TASK DETAILS -> Your task is to copy the lines of the data below from the line holding "ATOM 36 N N" through the line holding "ATOM 55 O O", inclusive, exactly and with nothing added.

══════

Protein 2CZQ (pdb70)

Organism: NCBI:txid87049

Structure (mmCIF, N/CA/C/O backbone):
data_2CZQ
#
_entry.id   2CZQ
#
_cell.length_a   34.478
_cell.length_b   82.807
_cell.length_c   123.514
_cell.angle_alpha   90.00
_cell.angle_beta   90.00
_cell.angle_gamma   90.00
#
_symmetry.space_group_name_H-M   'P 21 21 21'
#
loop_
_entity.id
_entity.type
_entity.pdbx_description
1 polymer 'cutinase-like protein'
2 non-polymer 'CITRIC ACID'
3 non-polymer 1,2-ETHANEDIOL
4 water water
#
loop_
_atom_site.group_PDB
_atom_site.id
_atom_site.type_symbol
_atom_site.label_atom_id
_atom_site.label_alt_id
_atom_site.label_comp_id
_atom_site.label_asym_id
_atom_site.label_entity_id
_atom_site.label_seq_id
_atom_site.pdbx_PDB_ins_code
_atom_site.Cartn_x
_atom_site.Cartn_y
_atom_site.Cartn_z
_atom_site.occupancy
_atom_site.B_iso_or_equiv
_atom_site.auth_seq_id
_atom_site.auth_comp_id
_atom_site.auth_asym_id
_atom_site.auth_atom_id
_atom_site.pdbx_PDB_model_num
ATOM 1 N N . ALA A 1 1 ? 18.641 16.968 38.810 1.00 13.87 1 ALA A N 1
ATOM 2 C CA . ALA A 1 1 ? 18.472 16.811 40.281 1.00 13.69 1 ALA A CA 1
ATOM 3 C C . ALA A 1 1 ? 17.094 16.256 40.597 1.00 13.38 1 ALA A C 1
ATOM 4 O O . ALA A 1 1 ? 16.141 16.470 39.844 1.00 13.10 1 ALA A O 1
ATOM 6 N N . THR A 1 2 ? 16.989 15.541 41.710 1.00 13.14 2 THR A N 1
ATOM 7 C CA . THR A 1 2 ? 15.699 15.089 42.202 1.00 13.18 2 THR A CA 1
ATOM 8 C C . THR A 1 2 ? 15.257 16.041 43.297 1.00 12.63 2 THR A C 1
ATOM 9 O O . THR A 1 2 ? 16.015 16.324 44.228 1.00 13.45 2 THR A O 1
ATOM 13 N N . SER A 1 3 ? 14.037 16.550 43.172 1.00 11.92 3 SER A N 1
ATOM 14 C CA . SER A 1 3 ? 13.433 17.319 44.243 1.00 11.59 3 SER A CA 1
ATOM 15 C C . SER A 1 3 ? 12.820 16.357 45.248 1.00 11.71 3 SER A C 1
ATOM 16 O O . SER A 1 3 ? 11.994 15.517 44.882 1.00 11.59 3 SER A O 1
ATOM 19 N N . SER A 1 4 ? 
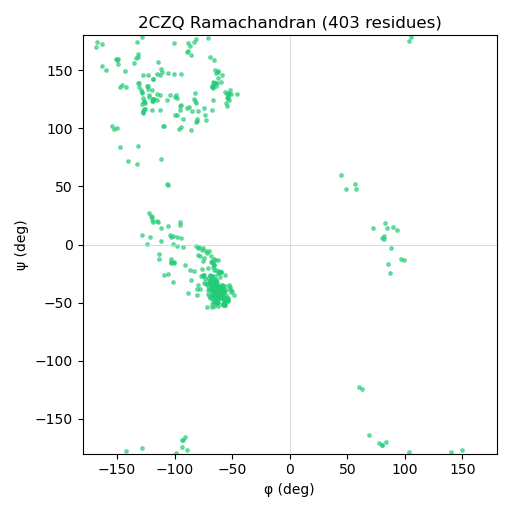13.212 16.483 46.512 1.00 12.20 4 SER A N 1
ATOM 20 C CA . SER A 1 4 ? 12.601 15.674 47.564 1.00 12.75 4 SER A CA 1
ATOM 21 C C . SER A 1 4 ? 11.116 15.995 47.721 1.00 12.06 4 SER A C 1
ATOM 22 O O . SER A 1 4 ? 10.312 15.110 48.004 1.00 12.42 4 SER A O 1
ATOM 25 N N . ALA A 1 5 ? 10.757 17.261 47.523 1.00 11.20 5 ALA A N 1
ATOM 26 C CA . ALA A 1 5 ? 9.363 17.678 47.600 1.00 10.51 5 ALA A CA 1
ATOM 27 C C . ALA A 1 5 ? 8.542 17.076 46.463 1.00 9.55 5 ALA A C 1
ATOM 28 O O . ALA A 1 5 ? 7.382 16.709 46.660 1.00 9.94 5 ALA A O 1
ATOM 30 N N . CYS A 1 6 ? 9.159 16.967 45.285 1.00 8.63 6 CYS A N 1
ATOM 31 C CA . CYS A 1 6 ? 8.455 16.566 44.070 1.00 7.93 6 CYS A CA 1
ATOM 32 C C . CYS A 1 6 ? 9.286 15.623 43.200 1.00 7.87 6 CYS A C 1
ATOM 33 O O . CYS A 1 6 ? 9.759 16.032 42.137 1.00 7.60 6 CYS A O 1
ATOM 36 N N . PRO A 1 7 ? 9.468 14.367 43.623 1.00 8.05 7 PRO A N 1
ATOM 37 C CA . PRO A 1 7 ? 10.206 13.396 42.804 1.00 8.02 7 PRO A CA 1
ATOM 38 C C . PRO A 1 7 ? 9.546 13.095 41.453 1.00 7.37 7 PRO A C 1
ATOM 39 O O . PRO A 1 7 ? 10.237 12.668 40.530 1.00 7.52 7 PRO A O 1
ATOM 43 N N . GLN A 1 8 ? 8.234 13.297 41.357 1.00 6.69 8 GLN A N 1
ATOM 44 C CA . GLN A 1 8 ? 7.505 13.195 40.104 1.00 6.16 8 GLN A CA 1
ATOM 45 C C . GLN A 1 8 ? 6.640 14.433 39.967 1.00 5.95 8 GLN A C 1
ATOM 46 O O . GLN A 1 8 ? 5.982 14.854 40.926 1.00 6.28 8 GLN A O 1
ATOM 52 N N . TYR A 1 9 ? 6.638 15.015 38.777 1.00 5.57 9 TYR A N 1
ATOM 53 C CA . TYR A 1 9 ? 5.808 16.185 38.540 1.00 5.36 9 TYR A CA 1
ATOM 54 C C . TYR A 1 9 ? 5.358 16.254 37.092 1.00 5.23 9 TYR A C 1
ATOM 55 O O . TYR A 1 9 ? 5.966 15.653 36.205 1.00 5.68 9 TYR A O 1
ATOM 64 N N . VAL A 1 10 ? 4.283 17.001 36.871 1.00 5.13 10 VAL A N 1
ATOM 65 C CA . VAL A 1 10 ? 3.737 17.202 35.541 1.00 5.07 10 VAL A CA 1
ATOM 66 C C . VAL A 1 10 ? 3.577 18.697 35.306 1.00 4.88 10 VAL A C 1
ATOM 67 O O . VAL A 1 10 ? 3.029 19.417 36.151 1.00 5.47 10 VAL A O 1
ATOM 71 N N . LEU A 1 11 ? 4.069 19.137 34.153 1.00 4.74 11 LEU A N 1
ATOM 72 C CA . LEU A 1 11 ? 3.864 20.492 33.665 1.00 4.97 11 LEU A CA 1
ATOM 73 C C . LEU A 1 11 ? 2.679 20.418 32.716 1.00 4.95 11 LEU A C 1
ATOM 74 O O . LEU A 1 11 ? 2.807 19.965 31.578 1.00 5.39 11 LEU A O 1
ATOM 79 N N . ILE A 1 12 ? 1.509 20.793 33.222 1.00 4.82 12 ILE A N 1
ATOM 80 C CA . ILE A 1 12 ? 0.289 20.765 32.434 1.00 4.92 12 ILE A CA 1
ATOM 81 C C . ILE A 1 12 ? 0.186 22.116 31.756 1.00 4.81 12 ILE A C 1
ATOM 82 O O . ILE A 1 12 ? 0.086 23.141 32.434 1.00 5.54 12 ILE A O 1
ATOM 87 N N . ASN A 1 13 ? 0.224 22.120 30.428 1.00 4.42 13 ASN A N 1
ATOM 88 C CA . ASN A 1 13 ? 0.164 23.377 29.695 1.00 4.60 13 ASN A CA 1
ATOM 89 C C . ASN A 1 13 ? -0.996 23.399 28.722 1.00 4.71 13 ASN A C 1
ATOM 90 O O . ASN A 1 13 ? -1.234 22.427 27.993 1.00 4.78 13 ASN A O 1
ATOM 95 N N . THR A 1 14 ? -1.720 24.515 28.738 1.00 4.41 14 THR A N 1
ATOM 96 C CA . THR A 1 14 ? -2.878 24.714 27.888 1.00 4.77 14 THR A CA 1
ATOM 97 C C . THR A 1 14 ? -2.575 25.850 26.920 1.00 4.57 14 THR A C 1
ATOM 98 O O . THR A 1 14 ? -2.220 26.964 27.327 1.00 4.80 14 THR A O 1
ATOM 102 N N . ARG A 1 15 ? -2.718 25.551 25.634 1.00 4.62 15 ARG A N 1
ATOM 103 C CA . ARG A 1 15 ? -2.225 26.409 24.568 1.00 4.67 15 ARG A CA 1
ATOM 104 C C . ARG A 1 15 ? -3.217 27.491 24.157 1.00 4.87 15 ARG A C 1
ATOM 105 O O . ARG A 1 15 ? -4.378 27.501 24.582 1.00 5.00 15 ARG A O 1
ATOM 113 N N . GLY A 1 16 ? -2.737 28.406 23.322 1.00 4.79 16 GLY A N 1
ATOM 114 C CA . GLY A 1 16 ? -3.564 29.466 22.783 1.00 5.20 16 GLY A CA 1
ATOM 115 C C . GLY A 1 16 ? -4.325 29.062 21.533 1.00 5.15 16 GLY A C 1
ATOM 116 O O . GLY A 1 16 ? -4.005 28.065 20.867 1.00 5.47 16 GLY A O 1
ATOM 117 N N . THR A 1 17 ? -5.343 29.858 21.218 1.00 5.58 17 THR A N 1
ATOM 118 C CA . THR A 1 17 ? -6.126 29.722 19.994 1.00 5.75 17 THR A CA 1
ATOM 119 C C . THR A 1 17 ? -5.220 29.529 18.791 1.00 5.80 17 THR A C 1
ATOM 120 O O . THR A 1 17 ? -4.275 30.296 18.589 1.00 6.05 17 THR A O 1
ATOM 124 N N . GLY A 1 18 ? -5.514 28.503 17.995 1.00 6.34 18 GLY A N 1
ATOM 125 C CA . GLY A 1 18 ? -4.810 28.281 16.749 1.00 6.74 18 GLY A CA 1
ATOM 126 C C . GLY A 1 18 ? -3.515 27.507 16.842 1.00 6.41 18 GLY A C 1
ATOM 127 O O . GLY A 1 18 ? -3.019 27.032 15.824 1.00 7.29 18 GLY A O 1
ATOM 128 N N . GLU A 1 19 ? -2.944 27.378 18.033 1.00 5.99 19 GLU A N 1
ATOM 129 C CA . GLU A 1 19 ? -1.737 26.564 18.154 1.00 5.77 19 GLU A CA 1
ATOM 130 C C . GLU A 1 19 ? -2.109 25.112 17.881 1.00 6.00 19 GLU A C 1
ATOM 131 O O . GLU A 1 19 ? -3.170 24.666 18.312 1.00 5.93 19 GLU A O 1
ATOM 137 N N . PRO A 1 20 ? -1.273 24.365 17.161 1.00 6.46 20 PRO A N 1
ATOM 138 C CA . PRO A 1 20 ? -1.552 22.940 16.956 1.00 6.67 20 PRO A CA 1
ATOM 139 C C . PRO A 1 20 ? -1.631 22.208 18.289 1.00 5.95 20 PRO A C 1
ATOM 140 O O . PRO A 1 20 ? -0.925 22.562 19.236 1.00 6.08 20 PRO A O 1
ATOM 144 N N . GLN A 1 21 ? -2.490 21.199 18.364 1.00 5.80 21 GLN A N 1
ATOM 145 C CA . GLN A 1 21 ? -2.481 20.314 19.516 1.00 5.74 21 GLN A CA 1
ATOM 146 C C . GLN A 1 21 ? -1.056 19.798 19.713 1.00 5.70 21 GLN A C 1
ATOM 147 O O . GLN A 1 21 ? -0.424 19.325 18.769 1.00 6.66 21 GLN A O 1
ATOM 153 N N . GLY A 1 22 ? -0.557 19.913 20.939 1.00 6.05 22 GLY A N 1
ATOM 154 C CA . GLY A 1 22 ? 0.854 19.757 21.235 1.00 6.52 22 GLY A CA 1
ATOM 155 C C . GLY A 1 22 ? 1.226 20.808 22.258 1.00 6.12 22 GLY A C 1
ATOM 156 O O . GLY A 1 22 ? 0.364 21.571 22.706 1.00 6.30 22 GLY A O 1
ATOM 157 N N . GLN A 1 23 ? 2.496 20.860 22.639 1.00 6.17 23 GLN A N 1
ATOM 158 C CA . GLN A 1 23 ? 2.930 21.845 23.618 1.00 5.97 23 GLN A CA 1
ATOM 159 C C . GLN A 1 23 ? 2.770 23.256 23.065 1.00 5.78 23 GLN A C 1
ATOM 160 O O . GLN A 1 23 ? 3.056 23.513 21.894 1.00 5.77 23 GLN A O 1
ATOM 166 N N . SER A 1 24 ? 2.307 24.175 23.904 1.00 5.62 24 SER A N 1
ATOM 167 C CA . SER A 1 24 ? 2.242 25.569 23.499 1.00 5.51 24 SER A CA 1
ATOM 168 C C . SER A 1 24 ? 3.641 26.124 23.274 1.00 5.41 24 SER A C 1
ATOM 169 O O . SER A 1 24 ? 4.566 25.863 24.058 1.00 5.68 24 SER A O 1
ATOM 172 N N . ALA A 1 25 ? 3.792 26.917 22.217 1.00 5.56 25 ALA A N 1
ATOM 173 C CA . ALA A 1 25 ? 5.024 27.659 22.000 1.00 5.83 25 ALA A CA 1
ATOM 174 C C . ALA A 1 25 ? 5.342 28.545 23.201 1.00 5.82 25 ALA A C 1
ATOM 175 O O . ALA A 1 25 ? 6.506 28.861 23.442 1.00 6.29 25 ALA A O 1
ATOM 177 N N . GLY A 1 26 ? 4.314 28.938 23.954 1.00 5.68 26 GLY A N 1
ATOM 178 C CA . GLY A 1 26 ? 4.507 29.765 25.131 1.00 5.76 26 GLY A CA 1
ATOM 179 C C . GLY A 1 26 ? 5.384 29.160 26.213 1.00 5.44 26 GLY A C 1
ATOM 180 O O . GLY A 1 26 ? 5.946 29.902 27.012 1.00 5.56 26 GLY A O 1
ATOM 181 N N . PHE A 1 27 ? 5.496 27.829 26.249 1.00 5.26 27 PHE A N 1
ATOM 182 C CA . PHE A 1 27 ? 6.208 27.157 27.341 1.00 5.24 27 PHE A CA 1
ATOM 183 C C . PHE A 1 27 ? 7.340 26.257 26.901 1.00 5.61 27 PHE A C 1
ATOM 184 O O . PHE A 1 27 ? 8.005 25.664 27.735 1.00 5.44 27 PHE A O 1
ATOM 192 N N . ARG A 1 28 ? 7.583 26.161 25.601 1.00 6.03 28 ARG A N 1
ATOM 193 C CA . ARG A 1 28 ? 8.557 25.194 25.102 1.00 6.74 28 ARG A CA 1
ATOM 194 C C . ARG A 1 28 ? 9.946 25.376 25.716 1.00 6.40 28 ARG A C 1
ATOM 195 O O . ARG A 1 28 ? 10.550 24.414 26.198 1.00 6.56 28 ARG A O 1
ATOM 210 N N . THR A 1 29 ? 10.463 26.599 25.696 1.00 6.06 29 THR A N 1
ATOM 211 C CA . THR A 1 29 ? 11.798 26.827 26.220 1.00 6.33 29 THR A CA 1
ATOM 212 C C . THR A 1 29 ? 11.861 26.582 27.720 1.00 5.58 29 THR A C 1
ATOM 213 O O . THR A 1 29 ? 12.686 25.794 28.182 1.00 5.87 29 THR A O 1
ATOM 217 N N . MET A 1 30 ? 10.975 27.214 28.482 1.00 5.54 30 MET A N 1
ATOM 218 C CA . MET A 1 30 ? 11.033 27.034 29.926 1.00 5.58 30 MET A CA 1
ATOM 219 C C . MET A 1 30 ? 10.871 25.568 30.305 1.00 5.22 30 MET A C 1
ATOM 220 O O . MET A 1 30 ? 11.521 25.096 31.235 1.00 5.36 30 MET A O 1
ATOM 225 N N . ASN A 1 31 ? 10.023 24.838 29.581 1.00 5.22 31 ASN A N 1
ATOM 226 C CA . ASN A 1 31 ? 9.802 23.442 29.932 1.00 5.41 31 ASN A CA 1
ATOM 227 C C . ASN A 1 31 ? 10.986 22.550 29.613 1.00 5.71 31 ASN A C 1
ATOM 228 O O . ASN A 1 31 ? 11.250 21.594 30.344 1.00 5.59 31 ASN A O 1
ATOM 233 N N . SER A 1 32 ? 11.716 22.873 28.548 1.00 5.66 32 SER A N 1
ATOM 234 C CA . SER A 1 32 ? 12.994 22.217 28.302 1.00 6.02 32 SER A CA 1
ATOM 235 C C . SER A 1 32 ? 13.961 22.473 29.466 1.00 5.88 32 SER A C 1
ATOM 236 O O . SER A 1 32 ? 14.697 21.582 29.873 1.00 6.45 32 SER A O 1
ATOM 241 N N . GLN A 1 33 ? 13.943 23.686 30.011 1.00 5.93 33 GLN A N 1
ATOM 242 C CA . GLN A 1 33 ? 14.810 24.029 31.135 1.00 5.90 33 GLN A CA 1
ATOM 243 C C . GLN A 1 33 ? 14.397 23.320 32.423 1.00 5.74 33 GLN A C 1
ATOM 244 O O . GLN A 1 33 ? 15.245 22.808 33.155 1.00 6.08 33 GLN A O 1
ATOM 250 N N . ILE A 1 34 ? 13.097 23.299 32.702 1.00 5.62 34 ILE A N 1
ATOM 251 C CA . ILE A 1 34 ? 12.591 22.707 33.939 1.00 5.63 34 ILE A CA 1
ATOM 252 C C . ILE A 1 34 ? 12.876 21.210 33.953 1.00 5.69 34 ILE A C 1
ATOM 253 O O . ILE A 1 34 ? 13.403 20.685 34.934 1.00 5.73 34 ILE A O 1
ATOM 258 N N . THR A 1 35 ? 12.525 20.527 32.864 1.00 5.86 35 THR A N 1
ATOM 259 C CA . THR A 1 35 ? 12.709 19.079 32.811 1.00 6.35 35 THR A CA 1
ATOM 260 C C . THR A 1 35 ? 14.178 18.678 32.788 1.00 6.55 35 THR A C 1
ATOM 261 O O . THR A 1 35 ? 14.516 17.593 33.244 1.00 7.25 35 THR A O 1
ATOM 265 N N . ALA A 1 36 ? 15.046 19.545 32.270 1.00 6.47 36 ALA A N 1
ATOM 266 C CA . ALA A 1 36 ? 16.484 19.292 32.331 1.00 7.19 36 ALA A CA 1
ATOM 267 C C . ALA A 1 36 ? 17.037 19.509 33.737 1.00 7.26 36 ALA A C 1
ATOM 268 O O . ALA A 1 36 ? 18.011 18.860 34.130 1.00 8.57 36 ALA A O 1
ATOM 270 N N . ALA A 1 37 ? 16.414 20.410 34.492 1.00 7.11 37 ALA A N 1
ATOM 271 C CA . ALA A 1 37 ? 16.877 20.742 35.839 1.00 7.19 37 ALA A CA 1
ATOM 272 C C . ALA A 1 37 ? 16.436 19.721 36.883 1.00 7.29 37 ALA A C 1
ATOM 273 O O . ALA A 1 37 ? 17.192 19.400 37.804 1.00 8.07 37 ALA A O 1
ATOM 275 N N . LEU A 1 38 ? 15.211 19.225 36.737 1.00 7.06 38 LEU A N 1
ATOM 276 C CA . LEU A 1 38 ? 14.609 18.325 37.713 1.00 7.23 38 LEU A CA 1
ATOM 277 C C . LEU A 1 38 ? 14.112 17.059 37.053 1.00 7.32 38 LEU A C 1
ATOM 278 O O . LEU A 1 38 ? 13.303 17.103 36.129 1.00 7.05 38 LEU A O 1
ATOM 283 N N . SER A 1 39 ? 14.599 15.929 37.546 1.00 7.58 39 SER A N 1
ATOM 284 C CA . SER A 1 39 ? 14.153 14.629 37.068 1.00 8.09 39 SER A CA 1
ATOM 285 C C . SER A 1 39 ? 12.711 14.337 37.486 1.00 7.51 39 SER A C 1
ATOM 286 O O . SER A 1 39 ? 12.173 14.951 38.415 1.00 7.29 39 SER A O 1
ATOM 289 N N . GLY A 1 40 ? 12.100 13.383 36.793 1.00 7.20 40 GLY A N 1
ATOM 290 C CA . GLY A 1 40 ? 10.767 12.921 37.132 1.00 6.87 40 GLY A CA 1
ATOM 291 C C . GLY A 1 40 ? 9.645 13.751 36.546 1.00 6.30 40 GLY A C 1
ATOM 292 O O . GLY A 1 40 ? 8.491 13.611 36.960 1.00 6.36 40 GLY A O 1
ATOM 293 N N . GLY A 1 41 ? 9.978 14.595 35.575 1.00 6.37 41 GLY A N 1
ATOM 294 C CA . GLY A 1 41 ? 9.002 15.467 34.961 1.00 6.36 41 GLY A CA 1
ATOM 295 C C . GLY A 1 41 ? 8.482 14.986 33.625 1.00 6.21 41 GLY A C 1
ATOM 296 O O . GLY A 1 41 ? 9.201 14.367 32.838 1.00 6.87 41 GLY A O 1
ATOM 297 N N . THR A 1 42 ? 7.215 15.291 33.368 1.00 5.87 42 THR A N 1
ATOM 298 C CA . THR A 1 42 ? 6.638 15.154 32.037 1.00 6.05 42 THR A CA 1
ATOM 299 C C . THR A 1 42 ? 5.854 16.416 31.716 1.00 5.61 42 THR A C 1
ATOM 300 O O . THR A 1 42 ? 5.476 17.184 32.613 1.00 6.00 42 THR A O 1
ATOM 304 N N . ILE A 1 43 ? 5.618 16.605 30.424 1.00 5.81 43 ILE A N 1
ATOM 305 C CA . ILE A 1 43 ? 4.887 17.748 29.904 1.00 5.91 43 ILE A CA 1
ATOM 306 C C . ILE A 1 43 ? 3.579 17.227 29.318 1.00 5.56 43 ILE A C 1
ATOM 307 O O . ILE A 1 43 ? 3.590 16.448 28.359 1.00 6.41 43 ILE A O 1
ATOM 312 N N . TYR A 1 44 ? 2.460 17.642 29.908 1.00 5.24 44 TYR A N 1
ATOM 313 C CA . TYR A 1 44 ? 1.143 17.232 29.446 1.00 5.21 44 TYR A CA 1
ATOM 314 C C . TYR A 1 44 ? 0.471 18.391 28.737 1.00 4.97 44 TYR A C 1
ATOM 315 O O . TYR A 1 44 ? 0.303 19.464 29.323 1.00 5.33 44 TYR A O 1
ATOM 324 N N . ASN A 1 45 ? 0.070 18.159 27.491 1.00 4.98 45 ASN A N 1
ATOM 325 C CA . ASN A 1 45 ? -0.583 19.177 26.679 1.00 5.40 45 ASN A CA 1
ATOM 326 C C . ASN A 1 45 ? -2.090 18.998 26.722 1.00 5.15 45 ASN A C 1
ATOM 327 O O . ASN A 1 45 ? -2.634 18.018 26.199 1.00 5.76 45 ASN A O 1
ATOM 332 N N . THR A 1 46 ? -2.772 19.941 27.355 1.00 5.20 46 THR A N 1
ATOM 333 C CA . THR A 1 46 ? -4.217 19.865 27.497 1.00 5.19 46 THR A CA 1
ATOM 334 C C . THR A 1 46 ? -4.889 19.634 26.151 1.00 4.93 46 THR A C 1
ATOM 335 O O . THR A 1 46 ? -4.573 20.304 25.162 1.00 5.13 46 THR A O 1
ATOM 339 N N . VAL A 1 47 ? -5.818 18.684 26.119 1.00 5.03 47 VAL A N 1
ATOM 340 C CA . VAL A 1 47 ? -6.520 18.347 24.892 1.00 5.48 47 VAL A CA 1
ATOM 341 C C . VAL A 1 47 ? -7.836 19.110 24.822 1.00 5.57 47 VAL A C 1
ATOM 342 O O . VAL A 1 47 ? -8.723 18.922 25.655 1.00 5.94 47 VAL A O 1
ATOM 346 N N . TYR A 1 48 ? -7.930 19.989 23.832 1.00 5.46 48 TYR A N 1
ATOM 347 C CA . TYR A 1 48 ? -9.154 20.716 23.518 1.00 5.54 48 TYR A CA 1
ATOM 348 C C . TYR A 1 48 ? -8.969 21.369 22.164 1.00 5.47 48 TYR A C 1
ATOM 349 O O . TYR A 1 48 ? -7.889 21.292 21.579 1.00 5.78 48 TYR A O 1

══════

RESPONSE TO THIS EXERCISE ->
ATOM 36 N N . PRO A 1 7 ? 9.468 14.367 43.623 1.00 8.05 7 PRO A N 1
ATOM 37 C CA . PRO A 1 7 ? 10.206 13.396 42.804 1.00 8.02 7 PRO A CA 1
ATOM 38 C C . PRO A 1 7 ? 9.546 13.095 41.453 1.00 7.37 7 PRO A C 1
ATOM 39 O O . PRO A 1 7 ? 10.237 12.668 40.530 1.00 7.52 7 PRO A O 1
ATOM 43 N N . GLN A 1 8 ? 8.234 13.297 41.357 1.00 6.69 8 GLN A N 1
ATOM 44 C CA . GLN A 1 8 ? 7.505 13.195 40.104 1.00 6.16 8 GLN A CA 1
ATOM 45 C C . GLN A 1 8 ? 6.640 14.433 39.967 1.00 5.95 8 GLN A C 1
ATOM 46 O O . GLN A 1 8 ? 5.982 14.854 40.926 1.00 6.28 8 GLN A O 1
ATOM 52 N N . TYR A 1 9 ? 6.638 15.015 38.777 1.00 5.57 9 TYR A N 1
ATOM 53 C CA . TYR A 1 9 ? 5.808 16.185 38.540 1.00 5.36 9 TYR A CA 1
ATOM 54 C C . TYR A 1 9 ? 5.358 16.254 37.092 1.00 5.23 9 TYR A C 1
ATOM 55 O O . TYR A 1 9 ? 5.966 15.653 36.205 1.00 5.68 9 TYR A O 1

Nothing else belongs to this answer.